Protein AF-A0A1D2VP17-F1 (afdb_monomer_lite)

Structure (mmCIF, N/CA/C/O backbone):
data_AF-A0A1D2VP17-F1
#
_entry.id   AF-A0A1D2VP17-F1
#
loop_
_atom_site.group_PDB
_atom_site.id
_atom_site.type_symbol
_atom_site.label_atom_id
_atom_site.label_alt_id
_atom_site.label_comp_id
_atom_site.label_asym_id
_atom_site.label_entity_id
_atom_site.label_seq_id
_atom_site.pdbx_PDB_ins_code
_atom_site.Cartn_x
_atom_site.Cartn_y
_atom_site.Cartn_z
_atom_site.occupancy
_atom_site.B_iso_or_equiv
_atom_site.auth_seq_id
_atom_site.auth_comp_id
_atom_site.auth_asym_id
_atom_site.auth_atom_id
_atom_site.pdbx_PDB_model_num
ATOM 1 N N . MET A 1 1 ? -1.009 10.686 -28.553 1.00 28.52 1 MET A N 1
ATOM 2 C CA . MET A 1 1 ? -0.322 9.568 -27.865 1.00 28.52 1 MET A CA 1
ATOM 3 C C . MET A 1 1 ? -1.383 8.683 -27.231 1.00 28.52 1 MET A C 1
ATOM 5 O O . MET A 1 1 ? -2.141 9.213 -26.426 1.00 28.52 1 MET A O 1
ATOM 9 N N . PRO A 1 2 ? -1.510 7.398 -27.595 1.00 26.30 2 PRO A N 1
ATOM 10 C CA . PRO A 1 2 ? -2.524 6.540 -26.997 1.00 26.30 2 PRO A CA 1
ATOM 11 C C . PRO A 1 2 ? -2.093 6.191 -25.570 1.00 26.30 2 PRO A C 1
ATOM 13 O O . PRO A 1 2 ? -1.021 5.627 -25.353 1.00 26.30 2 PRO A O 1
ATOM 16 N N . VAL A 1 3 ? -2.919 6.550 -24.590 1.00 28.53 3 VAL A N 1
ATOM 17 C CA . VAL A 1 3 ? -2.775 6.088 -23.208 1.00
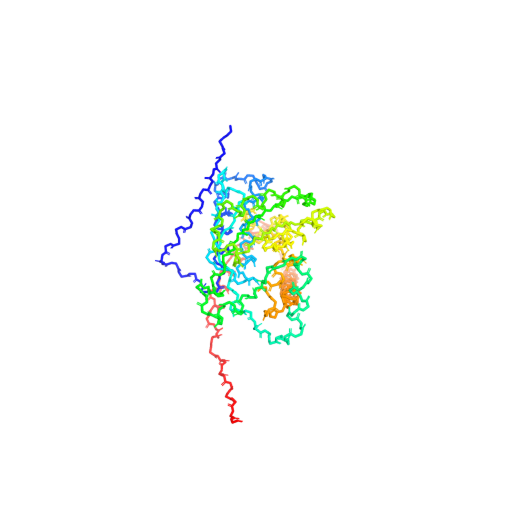 28.53 3 VAL A CA 1
ATOM 18 C C . VAL A 1 3 ? -3.267 4.643 -23.186 1.00 28.53 3 VAL A C 1
ATOM 20 O O . VAL A 1 3 ? -4.457 4.379 -23.034 1.00 28.53 3 VAL A O 1
ATOM 23 N N . PHE A 1 4 ? -2.362 3.698 -23.439 1.00 36.44 4 PHE A N 1
ATOM 24 C CA . PHE A 1 4 ? -2.685 2.274 -23.413 1.00 36.44 4 PHE A CA 1
ATOM 25 C C . PHE A 1 4 ? -2.931 1.829 -21.969 1.00 36.44 4 PHE A C 1
ATOM 27 O O . PHE A 1 4 ? -2.015 1.515 -21.211 1.00 36.44 4 PHE A O 1
ATOM 34 N N . CYS A 1 5 ? -4.207 1.827 -21.592 1.00 35.94 5 CYS A N 1
ATOM 35 C CA . CYS A 1 5 ? -4.712 1.210 -20.379 1.00 35.94 5 CYS A CA 1
ATOM 36 C C . CYS A 1 5 ? -4.600 -0.313 -20.537 1.00 35.94 5 CYS A C 1
ATOM 38 O O . CYS A 1 5 ? -5.470 -0.963 -21.114 1.00 35.94 5 CYS A O 1
ATOM 40 N N . CYS A 1 6 ? -3.479 -0.880 -20.094 1.00 37.38 6 CYS A N 1
ATOM 41 C CA . CYS A 1 6 ? -3.268 -2.321 -20.093 1.00 37.38 6 CYS A CA 1
ATOM 42 C C . CYS A 1 6 ? -4.142 -2.933 -18.985 1.00 37.38 6 CYS A C 1
ATOM 44 O O . CYS A 1 6 ? -3.721 -3.035 -17.830 1.00 37.38 6 CYS A O 1
ATOM 46 N N . ARG A 1 7 ? -5.389 -3.288 -19.323 1.00 36.53 7 ARG A N 1
ATOM 47 C CA . ARG A 1 7 ? -6.251 -4.122 -18.477 1.00 36.53 7 ARG A CA 1
ATOM 48 C C . ARG A 1 7 ? -5.651 -5.525 -18.432 1.00 36.53 7 ARG A C 1
ATOM 50 O O . ARG A 1 7 ? -5.978 -6.373 -19.251 1.00 36.53 7 ARG A O 1
ATOM 57 N N . TYR A 1 8 ? -4.752 -5.750 -17.482 1.00 41.19 8 TYR A N 1
ATOM 58 C CA . TYR A 1 8 ? -4.320 -7.091 -17.112 1.00 41.19 8 TYR A CA 1
ATOM 59 C C . TYR A 1 8 ? -5.406 -7.691 -16.216 1.00 41.19 8 TYR A C 1
ATOM 61 O O . TYR A 1 8 ? -5.411 -7.499 -15.002 1.00 41.19 8 TYR A O 1
ATOM 69 N N . THR A 1 9 ? -6.392 -8.344 -16.824 1.00 38.78 9 THR A N 1
ATOM 70 C CA . THR A 1 9 ? -7.265 -9.275 -16.109 1.00 38.78 9 THR A CA 1
ATOM 71 C C . THR A 1 9 ? -6.
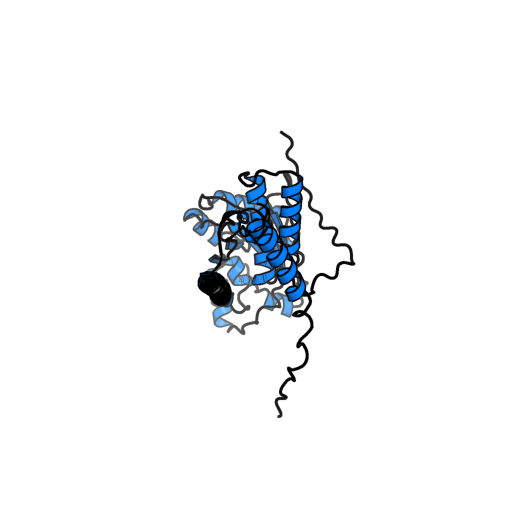580 -10.629 -16.167 1.00 38.78 9 THR A C 1
ATOM 73 O O . THR A 1 9 ? -6.539 -11.247 -17.230 1.00 38.78 9 THR A O 1
ATOM 76 N N . SER A 1 10 ? -5.992 -11.068 -15.055 1.00 39.69 10 SER A N 1
ATOM 77 C CA . SER A 1 10 ? -5.495 -12.433 -14.934 1.00 39.69 10 SER A CA 1
ATOM 78 C C . SER A 1 10 ? -6.691 -13.386 -15.011 1.00 39.69 10 SER A C 1
ATOM 80 O O . SER A 1 10 ? -7.393 -13.622 -14.031 1.00 39.69 10 SER A O 1
ATOM 82 N N . ASN A 1 11 ? -6.948 -13.922 -16.206 1.00 36.94 11 ASN A N 1
ATOM 83 C CA . ASN A 1 11 ? -7.734 -15.139 -16.371 1.00 36.94 11 ASN A CA 1
ATOM 84 C C . ASN A 1 11 ? -6.850 -16.295 -15.893 1.00 36.94 11 ASN A C 1
ATOM 86 O O . ASN A 1 11 ? -6.238 -16.995 -16.696 1.00 36.94 11 ASN A O 1
ATOM 90 N N . LEU A 1 12 ? -6.730 -16.454 -14.573 1.00 43.22 12 LEU A N 1
ATOM 91 C CA . LEU A 1 12 ? -6.186 -17.674 -13.990 1.00 43.22 12 LEU A CA 1
ATOM 92 C C . LEU A 1 12 ? -7.203 -18.782 -14.267 1.00 43.22 12 LEU A C 1
ATOM 94 O O . LEU A 1 12 ? -8.154 -18.970 -13.513 1.00 43.22 12 LEU A O 1
ATOM 98 N N . GLY A 1 13 ? -7.034 -19.453 -15.406 1.00 36.19 13 GLY A N 1
ATOM 99 C CA . GLY A 1 13 ? -7.749 -20.680 -15.714 1.00 36.19 13 GLY A CA 1
ATOM 100 C C . GLY A 1 13 ? -7.457 -21.720 -14.637 1.00 36.19 13 GLY A C 1
ATOM 101 O O . GLY A 1 13 ? -6.303 -21.937 -14.258 1.00 36.19 13 GLY A O 1
ATOM 102 N N . GLU A 1 14 ? -8.514 -22.345 -14.131 1.00 38.75 14 GLU A N 1
ATOM 103 C CA . GLU A 1 14 ? -8.444 -23.517 -13.265 1.00 38.75 14 GLU A CA 1
ATOM 104 C C . GLU A 1 14 ? -7.732 -24.643 -14.036 1.00 38.75 14 GLU A C 1
ATOM 106 O O . GLU A 1 14 ? -8.338 -25.299 -14.876 1.00 38.75 14 GLU A O 1
ATOM 111 N N . GLY A 1 15 ? -6.423 -24.838 -13.840 1.00 35.47 15 GLY A N 1
ATOM 112 C CA . GLY A 1 15 ? -5.730 -25.945 -14.515 1.00 35.47 15 GLY A CA 1
ATOM 113 C C . GLY A 1 15 ? -4.204 -25.985 -14.469 1.00 35.47 15 GLY A C 1
ATOM 114 O O . GLY A 1 15 ? -3.636 -27.036 -14.744 1.00 35.47 15 GLY A O 1
ATOM 115 N N . SER A 1 16 ? -3.505 -24.905 -14.106 1.00 37.06 16 SER A N 1
ATOM 116 C CA . SER A 1 16 ? -2.037 -24.959 -14.016 1.00 37.06 16 SER A CA 1
ATOM 117 C C . SER A 1 16 ? -1.584 -25.450 -12.640 1.00 37.06 16 SER A C 1
ATOM 119 O O . SER A 1 16 ? -1.908 -24.829 -11.627 1.00 37.06 16 SER A O 1
ATOM 121 N N . LEU A 1 17 ? -0.790 -26.530 -12.618 1.00 38.50 17 LEU A N 1
ATOM 122 C CA . LEU A 1 17 ? -0.028 -27.061 -11.475 1.00 38.50 17 LEU A CA 1
ATOM 123 C C . LEU A 1 17 ? 1.048 -26.057 -11.023 1.00 38.50 17 LEU A C 1
ATOM 125 O O . LEU A 1 17 ? 2.249 -26.293 -11.101 1.00 38.50 17 LEU A O 1
ATOM 129 N N . VAL A 1 18 ? 0.619 -24.886 -10.574 1.00 42.09 18 VAL A N 1
ATOM 130 C CA . VAL A 1 18 ? 1.466 -23.964 -9.831 1.00 42.09 18 VAL A CA 1
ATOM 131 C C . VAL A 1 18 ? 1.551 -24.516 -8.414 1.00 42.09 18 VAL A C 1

### Task goal
In the entries above, take the line containing "ATOM 123 C C" and each later line through the last, and repeat them exactly. Output nothing else.

### Response to this exercise
ATOM 123 C C . LEU A 1 17 ? 1.048 -26.057 -11.023 1.00 38.50 17 LEU A C 1
ATOM 125 O O . LEU A 1 17 ? 2.249 -26.293 -11.101 1.00 38.50 17 LEU A O 1
ATOM 129 N N . VAL A 1 18 ? 0.619 -24.886 -10.574 1.00 42.09 18 VAL A N 1
ATOM 130 C CA . VAL A 1 18 ? 1.466 -23.964 -9.831 1.00 42.09 18 VAL A CA 1
ATOM 131 C C . VAL A 1 18 ? 1.551 -24.516 -8.414 1.00 42.09 18 VAL A C 1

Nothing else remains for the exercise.